Allí se les enseña la manera correcta de abordar un convoy, aunque esté en
movimiento y a gran velocidad. También se les proporciona una especie de
armadura para evitar que los demás pasajeros les rompan las costillas.
-Pero una vez en el tren, ¡está uno a cubierto de nuevas
contingencias?
-Relativamente. Sólo le recomiendo que se fije muy bien en las
estaciones. Podría darse el caso de que creyera haber llegado a T., y sólo
fuese una ilusión. Para regular la vida a bordo de los vagones demasiado
repletos, la empresa se ve obligada a echar mano de ciertos expedientes. Hay
estaciones que son pura apariencia: han sido construidas en plena selva y
llevan el nombre de alguna ciudad importante. Pero basta poner un poco de
atención para descubrir el engaño. Son como las decoraciones del teatro, y las
personas que figuran en ellas están llenas de aserrín. Esos muñecos revelan
fácilmente los estragos de la intemperie, pero son a veces una perfecta imagen
de la realidad: llevan en el rostro las señales de un cansancio infinito.
-Por fortuna, T. no se halla muy lejos de aquí.
-Pero carecemos por el momento de trenes directos. Sin embargo,
no debe excluirse la posibilidad de que usted llegue mañana mismo, tal como
desea. La organización de los ferrocarriles, aunque deficiente, no excluye la
posibilidad de un viaje sin escalas. Vea usted, hay personas que ni siquiera se
han dado cuenta de lo que pasa. Compran un boleto para ir a T. Viene un tren,
suben, y al día siguiente oyen que el conductor anuncia: “Hemos llegado a T.”.
Sin tomar precaución alguna, los viajeros descienden y se hallan efectivamente
en T.
-¿Podría yo hacer alguna cosa para facilitar ese resultado?

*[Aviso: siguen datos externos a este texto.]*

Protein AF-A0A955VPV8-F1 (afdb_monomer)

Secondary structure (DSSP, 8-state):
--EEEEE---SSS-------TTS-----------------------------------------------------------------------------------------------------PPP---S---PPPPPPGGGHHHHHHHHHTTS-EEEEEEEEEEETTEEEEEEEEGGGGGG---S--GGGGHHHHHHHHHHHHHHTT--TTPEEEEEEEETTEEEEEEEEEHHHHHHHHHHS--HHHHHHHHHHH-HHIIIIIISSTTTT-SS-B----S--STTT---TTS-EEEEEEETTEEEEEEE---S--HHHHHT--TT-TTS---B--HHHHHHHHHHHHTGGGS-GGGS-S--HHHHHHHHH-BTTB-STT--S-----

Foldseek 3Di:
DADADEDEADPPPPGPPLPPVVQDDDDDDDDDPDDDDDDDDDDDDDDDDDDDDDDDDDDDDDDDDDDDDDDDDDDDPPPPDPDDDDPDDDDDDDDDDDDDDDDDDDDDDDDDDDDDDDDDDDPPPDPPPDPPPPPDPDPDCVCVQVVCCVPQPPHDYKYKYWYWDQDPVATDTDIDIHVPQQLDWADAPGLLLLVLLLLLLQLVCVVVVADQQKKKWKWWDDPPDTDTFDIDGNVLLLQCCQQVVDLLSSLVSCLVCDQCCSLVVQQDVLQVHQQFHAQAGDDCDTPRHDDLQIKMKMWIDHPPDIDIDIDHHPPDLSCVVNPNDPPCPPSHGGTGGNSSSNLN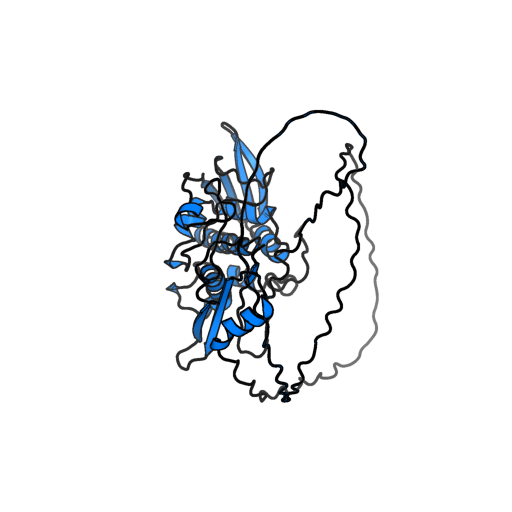CCQLVCVVRDDVSNHRNGDPVSSCCCCANDPVRGGSPHPDDDNDD

Sequence (389 aa):
MKTAATLALDATGGARWIWMARFGLVAALALTLFGGCGSSGSTEKDSSSSADLGGSGDTAAGVDALEGSDVFANDLVALDLTIGDLSGSGDGVEEADLGSDGADQGDAHSVDHDGVDGESPDSFGSPDVTPDATLAPLPGLDYLDKVIDLHRGSTPVWASVIYVDKSAGGPRYVRRSYKDTGDRVDFWPASTIKVYSIVATLQLLKEMNVSLDATATFYHKSGASWVEDISKTFRAMIYDTTTCSSNEDYTLLLRFVGLDAQNAGFFTTANGFTKTALMRGYVTNAPYVYDRSVAQRIVVTDGSTTLERTHTWGGTSYADKVGCTVYNGGGTGNCSSTNDMAEFFRRVMLHELIPEGERYDVRKADLDWWRYGEPQKPVLNERTCTQGA

pLDDT: mean 71.05, std 29.98, range [20.44, 98.88]

Mean predicted aligned error: 16.2 Å

Solvent-accessible surface area (backbone atoms only — not comparable to full-atom values): 24935 Å² total; per-residue (Å²): 138,61,59,75,58,66,58,64,68,63,94,76,83,62,78,67,76,73,73,74,73,82,67,71,87,85,80,86,82,84,77,88,85,76,81,82,82,86,80,89,88,78,90,81,90,83,85,88,80,89,89,78,89,86,85,87,80,90,85,83,90,87,84,84,86,77,89,81,88,84,88,80,92,73,95,70,86,75,80,83,77,81,79,77,89,78,94,71,86,88,75,80,98,72,92,78,82,88,83,86,89,82,87,86,84,87,79,90,82,89,78,91,81,84,86,85,84,89,80,81,86,77,80,77,74,74,79,83,77,71,93,72,76,81,68,72,77,76,78,67,75,85,45,49,49,58,57,48,56,72,70,44,71,90,54,72,69,38,28,16,38,45,43,68,42,88,45,101,89,46,76,42,80,47,79,49,42,37,87,75,31,18,77,47,27,81,40,68,60,65,69,65,58,48,59,55,36,47,54,52,40,44,27,50,32,46,77,68,72,46,61,54,80,21,34,39,36,37,28,41,53,55,89,94,44,76,44,82,50,49,73,49,34,48,48,55,34,49,45,32,30,63,46,56,59,35,42,50,33,37,14,44,38,41,58,70,56,30,51,53,49,44,39,71,66,52,44,26,65,77,72,53,24,82,34,50,21,61,58,66,54,72,37,88,50,84,64,41,38,59,58,56,92,41,43,36,38,37,39,37,39,42,90,92,45,74,49,77,51,73,53,59,51,86,78,75,47,51,15,56,76,45,55,38,63,43,81,25,93,78,41,41,11,54,26,38,14,38,43,37,53,37,44,50,49,49,34,63,78,38,38,90,77,48,60,74,86,61,37,71,76,47,49,64,69,61,55,48,38,55,56,51,34,44,101,93,49,43,31,72,75,44,89,65,66,70,77,75,128

Structure (mmCIF, N/CA/C/O backbone):
data_AF-A0A955VPV8-F1
#
_entry.id   AF-A0A955VPV8-F1
#
loop_
_atom_site.group_PDB
_atom_site.id
_atom_site.type_symbol
_atom_site.label_atom_id
_atom_site.label_alt_id
_atom_site.label_comp_id
_atom_site.label_asym_id
_atom_site.label_entity_id
_atom_site.label_seq_id
_atom_site.pdbx_PDB_ins_code
_atom_site.Cartn_x
_atom_site.Cartn_y
_atom_site.Cartn_z
_atom_site.occupancy
_atom_site.B_iso_or_equiv
_atom_site.auth_seq_id
_atom_site.auth_comp_id
_atom_site.auth_asym_id
_atom_site.auth_atom_id
_atom_site.pdbx_PDB_model_num
ATOM 1 N N . MET A 1 1 ? 18.579 16.048 -5.668 1.00 35.09 1 MET A N 1
ATOM 2 C CA . MET A 1 1 ? 17.391 15.218 -5.360 1.00 35.09 1 MET A CA 1
ATOM 3 C C . MET A 1 1 ? 17.269 14.164 -6.453 1.00 35.09 1 MET A C 1
ATOM 5 O O . MET A 1 1 ? 17.773 14.404 -7.540 1.00 35.09 1 MET A O 1
ATOM 9 N N . LYS A 1 2 ? 16.736 12.985 -6.143 1.00 34.31 2 LYS A N 1
ATOM 10 C CA . LYS A 1 2 ? 16.832 11.757 -6.946 1.00 34.31 2 LYS A CA 1
ATOM 11 C C . LYS A 1 2 ? 15.417 11.342 -7.379 1.00 34.31 2 LYS A C 1
ATOM 13 O O . LYS A 1 2 ? 14.566 11.257 -6.500 1.00 34.31 2 LYS A O 1
ATOM 18 N N . THR A 1 3 ? 15.166 11.111 -8.670 1.00 30.88 3 THR A N 1
ATOM 19 C CA . THR A 1 3 ? 13.807 10.896 -9.221 1.00 30.88 3 THR A CA 1
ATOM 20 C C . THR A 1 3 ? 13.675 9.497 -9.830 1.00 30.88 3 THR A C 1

-Claro que puede usted. Lo que no se sabe es si le servirá de
algo. Inténtelo de todas maneras. Suba usted al tren con la idea fija de que va
a llegar a T. No trate a ninguno de los pasajeros. Podrán desilusionarlo con
sus historias de viaje, y hasta denunciarlo a las autoridades.

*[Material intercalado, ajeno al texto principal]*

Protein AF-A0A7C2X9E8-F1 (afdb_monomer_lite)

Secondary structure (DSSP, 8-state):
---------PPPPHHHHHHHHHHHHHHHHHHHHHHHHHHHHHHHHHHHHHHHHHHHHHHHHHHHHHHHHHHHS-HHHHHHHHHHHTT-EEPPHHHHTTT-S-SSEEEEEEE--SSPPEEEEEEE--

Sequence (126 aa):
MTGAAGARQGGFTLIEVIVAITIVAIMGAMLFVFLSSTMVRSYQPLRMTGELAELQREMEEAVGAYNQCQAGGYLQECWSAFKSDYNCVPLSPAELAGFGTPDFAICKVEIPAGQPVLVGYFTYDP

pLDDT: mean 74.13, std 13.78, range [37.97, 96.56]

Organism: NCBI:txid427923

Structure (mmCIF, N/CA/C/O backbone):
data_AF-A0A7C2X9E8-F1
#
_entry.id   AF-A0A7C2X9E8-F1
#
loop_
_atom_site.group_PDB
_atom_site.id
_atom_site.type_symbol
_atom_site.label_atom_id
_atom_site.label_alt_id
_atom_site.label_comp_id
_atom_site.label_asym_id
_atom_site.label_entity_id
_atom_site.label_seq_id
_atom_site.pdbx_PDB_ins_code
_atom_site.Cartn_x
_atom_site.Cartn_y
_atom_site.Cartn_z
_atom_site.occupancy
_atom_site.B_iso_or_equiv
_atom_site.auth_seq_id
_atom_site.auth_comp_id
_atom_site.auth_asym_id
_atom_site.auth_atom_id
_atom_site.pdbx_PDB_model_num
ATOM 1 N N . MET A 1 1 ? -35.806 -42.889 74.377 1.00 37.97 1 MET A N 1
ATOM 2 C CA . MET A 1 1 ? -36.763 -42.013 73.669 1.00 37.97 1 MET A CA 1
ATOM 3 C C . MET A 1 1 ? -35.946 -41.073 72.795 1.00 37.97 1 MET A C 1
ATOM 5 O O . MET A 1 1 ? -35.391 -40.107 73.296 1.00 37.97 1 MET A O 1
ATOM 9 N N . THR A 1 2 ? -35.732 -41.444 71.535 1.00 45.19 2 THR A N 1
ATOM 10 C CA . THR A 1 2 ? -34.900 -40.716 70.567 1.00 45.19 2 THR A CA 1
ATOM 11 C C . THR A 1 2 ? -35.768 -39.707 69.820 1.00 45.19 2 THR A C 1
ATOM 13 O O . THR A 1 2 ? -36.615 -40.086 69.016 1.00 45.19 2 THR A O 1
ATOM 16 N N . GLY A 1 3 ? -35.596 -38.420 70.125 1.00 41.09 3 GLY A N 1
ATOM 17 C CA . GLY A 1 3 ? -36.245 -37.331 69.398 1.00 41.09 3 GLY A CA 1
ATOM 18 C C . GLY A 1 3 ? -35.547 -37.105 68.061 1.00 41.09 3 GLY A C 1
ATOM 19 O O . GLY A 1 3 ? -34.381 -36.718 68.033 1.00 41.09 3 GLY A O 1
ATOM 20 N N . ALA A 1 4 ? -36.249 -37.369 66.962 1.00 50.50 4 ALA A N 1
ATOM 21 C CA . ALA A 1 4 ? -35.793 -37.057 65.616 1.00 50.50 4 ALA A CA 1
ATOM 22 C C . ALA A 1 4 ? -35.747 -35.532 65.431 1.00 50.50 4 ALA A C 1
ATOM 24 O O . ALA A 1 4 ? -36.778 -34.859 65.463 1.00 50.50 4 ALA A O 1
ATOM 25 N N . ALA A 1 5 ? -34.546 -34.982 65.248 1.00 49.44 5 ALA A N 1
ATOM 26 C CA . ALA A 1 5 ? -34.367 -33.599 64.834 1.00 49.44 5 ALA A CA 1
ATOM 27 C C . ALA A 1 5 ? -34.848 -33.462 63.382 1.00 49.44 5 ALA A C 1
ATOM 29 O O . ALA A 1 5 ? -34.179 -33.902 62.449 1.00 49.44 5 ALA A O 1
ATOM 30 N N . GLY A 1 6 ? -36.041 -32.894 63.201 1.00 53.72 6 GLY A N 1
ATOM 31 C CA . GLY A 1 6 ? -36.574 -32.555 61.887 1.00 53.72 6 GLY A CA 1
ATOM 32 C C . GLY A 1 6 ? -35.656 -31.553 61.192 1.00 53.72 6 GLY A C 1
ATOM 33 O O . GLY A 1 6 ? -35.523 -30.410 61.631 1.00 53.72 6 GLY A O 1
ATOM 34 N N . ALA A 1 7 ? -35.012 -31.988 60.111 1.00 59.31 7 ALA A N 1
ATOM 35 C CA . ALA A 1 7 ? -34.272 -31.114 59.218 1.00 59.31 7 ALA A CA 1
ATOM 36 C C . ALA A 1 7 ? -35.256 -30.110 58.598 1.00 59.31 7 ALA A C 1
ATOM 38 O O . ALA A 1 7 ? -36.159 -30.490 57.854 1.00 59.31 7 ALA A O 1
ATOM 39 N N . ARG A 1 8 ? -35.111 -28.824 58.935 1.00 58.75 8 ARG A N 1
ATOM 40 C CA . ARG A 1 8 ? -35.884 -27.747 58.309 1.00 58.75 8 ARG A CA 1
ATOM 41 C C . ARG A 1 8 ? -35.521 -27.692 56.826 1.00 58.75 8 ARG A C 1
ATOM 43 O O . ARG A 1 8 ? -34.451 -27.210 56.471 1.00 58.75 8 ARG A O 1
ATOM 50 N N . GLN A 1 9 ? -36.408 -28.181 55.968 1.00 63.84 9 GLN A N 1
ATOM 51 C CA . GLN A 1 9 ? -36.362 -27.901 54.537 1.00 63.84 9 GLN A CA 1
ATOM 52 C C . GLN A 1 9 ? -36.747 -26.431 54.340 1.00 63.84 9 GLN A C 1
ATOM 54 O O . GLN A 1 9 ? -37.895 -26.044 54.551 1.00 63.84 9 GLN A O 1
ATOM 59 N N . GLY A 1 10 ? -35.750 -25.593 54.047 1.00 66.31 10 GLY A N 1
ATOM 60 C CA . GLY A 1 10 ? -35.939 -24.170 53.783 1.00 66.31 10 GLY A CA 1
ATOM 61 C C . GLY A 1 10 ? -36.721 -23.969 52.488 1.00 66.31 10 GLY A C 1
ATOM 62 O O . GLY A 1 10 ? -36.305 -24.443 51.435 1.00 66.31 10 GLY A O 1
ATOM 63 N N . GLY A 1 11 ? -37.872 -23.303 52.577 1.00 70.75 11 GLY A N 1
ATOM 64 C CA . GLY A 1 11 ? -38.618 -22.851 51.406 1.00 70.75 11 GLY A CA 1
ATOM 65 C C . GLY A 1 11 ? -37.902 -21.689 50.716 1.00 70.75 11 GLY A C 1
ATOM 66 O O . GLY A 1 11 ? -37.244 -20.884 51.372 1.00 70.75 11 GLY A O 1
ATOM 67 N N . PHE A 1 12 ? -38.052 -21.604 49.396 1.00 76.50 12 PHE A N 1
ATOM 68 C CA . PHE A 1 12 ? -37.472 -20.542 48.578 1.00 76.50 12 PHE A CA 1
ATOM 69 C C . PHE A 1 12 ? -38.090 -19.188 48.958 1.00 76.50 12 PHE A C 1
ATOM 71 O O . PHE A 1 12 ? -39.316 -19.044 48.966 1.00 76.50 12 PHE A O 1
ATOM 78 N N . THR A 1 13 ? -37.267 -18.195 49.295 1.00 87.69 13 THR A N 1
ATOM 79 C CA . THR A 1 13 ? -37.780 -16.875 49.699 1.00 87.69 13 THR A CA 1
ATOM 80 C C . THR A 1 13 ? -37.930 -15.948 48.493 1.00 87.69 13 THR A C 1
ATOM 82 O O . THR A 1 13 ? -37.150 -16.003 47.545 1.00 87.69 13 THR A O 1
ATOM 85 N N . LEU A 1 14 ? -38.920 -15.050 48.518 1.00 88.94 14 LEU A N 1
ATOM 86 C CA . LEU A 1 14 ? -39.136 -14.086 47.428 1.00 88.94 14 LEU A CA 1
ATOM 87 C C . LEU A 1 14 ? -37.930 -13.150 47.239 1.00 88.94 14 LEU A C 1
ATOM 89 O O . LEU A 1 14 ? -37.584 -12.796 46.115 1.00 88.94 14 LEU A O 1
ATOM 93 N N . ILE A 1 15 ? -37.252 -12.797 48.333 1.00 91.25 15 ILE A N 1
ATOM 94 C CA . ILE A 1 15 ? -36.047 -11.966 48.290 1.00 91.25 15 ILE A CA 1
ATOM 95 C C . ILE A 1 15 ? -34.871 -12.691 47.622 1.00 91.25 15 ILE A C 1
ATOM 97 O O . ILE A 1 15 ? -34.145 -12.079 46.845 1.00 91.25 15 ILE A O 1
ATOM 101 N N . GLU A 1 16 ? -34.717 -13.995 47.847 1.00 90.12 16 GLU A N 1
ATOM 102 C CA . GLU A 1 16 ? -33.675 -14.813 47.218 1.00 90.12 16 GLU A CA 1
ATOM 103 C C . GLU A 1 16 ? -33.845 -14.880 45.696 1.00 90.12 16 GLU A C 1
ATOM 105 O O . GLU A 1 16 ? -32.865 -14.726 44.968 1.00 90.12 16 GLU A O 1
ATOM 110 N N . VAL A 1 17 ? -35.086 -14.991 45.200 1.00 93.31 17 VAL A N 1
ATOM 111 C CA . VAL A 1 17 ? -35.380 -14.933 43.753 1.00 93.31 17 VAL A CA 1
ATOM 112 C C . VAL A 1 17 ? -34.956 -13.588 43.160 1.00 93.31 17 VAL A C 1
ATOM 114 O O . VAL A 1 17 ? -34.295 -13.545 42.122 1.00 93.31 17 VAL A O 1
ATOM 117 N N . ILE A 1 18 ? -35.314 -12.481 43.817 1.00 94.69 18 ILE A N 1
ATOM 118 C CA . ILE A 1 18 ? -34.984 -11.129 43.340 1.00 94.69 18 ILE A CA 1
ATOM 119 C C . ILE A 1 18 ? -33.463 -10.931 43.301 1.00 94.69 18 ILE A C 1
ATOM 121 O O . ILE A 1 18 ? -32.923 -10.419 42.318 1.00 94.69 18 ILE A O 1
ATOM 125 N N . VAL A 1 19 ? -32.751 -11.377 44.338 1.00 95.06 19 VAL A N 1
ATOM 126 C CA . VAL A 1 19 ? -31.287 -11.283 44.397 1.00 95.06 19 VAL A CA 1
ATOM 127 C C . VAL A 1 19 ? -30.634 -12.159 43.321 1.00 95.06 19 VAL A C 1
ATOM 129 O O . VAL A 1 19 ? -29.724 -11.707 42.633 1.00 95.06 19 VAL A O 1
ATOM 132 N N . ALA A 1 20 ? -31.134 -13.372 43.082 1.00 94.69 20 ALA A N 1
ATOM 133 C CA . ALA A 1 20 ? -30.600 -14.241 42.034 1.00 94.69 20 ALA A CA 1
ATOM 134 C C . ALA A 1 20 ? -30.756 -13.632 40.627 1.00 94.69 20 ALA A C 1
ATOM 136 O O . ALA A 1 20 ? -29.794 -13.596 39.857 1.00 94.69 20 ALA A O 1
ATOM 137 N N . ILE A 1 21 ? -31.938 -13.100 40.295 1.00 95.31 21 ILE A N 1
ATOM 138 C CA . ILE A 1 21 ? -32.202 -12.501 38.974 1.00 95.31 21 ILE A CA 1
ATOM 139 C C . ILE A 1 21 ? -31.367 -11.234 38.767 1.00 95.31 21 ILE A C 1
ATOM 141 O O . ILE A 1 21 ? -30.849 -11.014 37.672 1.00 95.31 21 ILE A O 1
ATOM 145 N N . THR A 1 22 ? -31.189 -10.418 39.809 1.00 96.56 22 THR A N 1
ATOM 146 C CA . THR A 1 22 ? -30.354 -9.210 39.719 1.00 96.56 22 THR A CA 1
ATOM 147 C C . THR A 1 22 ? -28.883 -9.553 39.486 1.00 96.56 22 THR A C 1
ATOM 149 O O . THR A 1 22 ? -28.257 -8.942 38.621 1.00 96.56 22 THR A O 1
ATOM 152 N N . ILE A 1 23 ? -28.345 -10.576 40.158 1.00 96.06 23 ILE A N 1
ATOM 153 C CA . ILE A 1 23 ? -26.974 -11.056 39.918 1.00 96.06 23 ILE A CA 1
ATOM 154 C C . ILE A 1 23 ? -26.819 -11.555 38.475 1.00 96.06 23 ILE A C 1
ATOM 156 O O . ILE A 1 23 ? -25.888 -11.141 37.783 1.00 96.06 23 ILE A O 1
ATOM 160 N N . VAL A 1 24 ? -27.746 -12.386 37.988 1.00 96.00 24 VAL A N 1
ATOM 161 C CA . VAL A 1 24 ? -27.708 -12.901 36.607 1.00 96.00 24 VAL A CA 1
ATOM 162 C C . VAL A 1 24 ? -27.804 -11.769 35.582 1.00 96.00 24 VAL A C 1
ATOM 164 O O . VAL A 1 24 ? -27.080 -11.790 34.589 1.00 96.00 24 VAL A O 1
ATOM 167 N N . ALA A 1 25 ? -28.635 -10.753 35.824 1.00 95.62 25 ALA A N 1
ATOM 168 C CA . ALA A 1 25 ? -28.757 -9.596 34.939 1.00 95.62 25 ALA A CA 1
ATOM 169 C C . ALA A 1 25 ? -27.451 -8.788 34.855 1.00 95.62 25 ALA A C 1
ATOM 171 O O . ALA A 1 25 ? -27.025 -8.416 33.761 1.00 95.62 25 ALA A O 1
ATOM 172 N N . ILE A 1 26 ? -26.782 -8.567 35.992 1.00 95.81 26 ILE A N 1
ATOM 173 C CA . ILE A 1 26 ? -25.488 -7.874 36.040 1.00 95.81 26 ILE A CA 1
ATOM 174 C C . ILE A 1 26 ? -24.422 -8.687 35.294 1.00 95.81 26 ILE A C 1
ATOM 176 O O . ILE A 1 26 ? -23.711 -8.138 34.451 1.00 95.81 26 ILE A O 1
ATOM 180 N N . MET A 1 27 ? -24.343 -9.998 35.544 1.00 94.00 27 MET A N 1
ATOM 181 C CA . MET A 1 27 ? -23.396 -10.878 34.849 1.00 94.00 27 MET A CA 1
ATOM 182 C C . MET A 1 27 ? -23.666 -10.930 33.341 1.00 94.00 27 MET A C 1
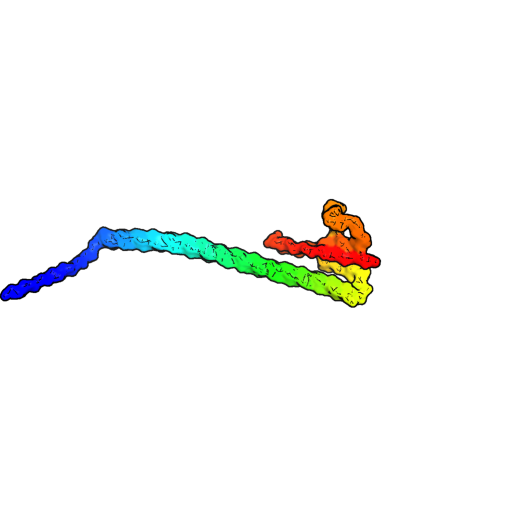ATOM 184 O O . MET A 1 27 ? -22.730 -10.853 32.548 1.00 94.00 27 MET A O 1
ATOM 188 N N . GLY A 1 28 ? -24.934 -10.998 32.932 1.00 92.62 28 GLY A N 1
ATOM 189 C CA . GLY A 1 28 ? -25.335 -10.974 31.526 1.00 92.62 28 GLY A CA 1
ATOM 190 C C . GLY A 1 28 ? -24.933 -9.676 30.824 1.00 92.62 28 GLY A C 1
ATOM 191 O O . GLY A 1 28 ? -24.385 -9.719 29.724 1.00 92.62 28 GLY A O 1
ATOM 192 N N . ALA A 1 29 ? -25.123 -8.527 31.478 1.00 90.31 29 ALA A N 1
ATOM 193 C CA . ALA A 1 29 ? -24.700 -7.233 30.945 1.00 90.31 29 ALA A CA 1
ATOM 194 C C . ALA A 1 29 ? -23.171 -7.145 30.786 1.00 90.31 29 ALA A C 1
ATOM 196 O O . ALA A 1 29 ? -22.681 -6.708 29.744 1.00 90.31 29 ALA A O 1
ATOM 197 N N . MET A 1 30 ? -22.410 -7.617 31.779 1.00 88.44 30 MET A N 1
ATOM 198 C CA . MET A 1 30 ? -20.944 -7.662 31.709 1.00 88.44 30 MET A CA 1
ATOM 199 C C . MET A 1 30 ? -20.452 -8.576 30.578 1.00 88.44 30 MET A C 1
ATOM 201 O O . MET A 1 30 ? -19.572 -8.186 29.810 1.00 88.44 30 MET A O 1
ATOM 205 N N . LEU A 1 31 ? -21.052 -9.761 30.427 1.00 86.50 31 LEU A N 1
ATOM 206 C CA . LEU A 1 31 ? -20.738 -10.692 29.340 1.00 86.50 31 LEU A CA 1
ATOM 207 C C . LEU A 1 31 ? -21.062 -10.096 27.967 1.00 86.50 31 LEU A C 1
ATOM 209 O O . LEU A 1 31 ? -20.272 -10.244 27.038 1.00 86.50 31 LEU A O 1
ATOM 213 N N . PHE A 1 32 ? -22.178 -9.380 27.830 1.00 84.38 32 PHE A N 1
ATOM 214 C CA . PHE A 1 32 ? -22.553 -8.730 26.574 1.00 84.38 32 PHE A CA 1
ATOM 215 C C . PHE A 1 32 ? -21.538 -7.658 26.143 1.00 84.38 32 PHE A C 1
ATOM 217 O O . PHE A 1 32 ? -21.123 -7.616 24.981 1.00 84.38 32 PHE A O 1
ATOM 224 N N . VAL A 1 33 ? -21.071 -6.825 27.078 1.00 79.62 33 VAL A N 1
ATOM 225 C CA . VAL A 1 33 ? -20.014 -5.827 26.820 1.00 79.62 33 VAL A CA 1
ATOM 226 C C . VAL A 1 33 ? -18.680 -6.506 26.468 1.00 79.62 33 VAL A C 1
ATOM 228 O O . VAL A 1 33 ? -17.959 -6.073 25.564 1.00 79.62 33 VAL A O 1
ATOM 231 N N . PHE A 1 34 ? -18.362 -7.619 27.129 1.00 77.56 34 PHE A N 1
ATOM 232 C CA . PHE A 1 34 ? -17.147 -8.388 26.857 1.00 77.56 34 PHE A CA 1
ATOM 233 C C . PHE A 1 34 ? -17.164 -9.054 25.468 1.00 77.56 34 PHE A C 1
ATOM 235 O O . PHE A 1 34 ? -16.198 -8.947 24.710 1.00 77.56 34 PHE A O 1
ATOM 242 N N . LEU A 1 35 ? -18.273 -9.694 25.085 1.00 74.38 35 LEU A N 1
ATOM 243 C CA . LEU A 1 35 ? -18.403 -10.336 23.772 1.00 74.38 35 LEU A CA 1
ATOM 244 C C . LEU A 1 35 ? -18.455 -9.311 22.632 1.00 74.38 35 LEU A C 1
ATOM 246 O O . LEU A 1 35 ? -17.817 -9.524 21.602 1.00 74.38 35 LEU A O 1
ATOM 250 N N . SER A 1 36 ? -19.168 -8.194 22.806 1.00 65.06 36 SER A N 1
ATOM 251 C CA . SER A 1 36 ? -19.259 -7.148 21.775 1.00 65.06 36 SER A CA 1
ATOM 252 C C . SER A 1 36 ? -17.905 -6.499 21.482 1.00 65.06 36 SER A C 1
ATOM 254 O O . SER A 1 36 ? -17.525 -6.373 20.318 1.00 65.06 36 SER A O 1
ATOM 256 N N . SER A 1 37 ? -17.129 -6.163 22.516 1.00 59.56 37 SER A N 1
ATOM 257 C CA . SER A 1 37 ? -15.780 -5.606 22.339 1.00 59.56 37 SER A CA 1
ATOM 258 C C . SER A 1 37 ? -14.802 -6.593 21.689 1.00 59.56 37 SER A C 1
ATOM 260 O O . SER A 1 37 ? -13.965 -6.185 20.884 1.00 59.56 37 SER A O 1
ATOM 262 N N . THR A 1 38 ? -14.932 -7.891 21.970 1.00 57.75 38 THR A N 1
ATOM 263 C CA . THR A 1 38 ? -14.057 -8.930 21.406 1.00 57.75 38 THR A CA 1
ATOM 264 C C . THR A 1 38 ? -14.415 -9.268 19.953 1.00 57.75 38 THR A C 1
ATOM 266 O O . THR A 1 38 ? -13.523 -9.386 19.113 1.00 57.75 38 THR A O 1
ATOM 269 N N . MET A 1 39 ? -15.707 -9.359 19.612 1.00 54.41 39 MET A N 1
ATOM 270 C CA . MET A 1 39 ? -16.135 -9.645 18.236 1.00 54.41 39 MET A CA 1
ATOM 271 C C . MET A 1 39 ? -15.852 -8.480 17.282 1.00 54.41 39 MET A C 1
ATOM 273 O O . MET A 1 39 ? -15.293 -8.701 16.209 1.00 54.41 39 MET A O 1
ATOM 277 N N . VAL A 1 40 ? -16.160 -7.235 17.665 1.00 53.59 40 VAL A N 1
ATOM 278 C CA . VAL A 1 40 ? -15.923 -6.063 16.796 1.00 53.59 40 VAL A CA 1
ATOM 279 C C . VAL A 1 40 ? -14.428 -5.880 16.505 1.00 53.59 40 VAL A C 1
ATOM 281 O O . VAL A 1 40 ? -14.051 -5.541 15.383 1.00 53.59 40 VAL A O 1
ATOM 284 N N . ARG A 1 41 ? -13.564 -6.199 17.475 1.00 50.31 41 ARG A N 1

-¿Qué está usted diciendo?
En virtud del estado actual de las cosas los trenes viajan
llenos de espías. Estos espías, voluntarios en su mayor parte, dedican su vida
a fomentar el espíritu constructivo de la Empresa Evolución. A veces uno no
sabe lo que dice y habla sólo por hablar. Pero ellos se dan cuenta en seguida
de todos los sentidos que puede tener una frase, por sencilla que sea. Del
comentario más inocente saben sacar una opinión culpable. Si usted llegara a
cometer la menor imprudencia, sería aprehendido sin más, pasaría el resto de su
vida en un vagón cárcel o le obligarían a descender en una falsa estación
perdida en la selva. Viaje usted lleno de fe, consuma la menor cantidad posible
de alimentos y no ponga los pies en el andén antes de que vea en T. alguna cara
conocida.
-Pero yo no conozco en T. a ninguna persona.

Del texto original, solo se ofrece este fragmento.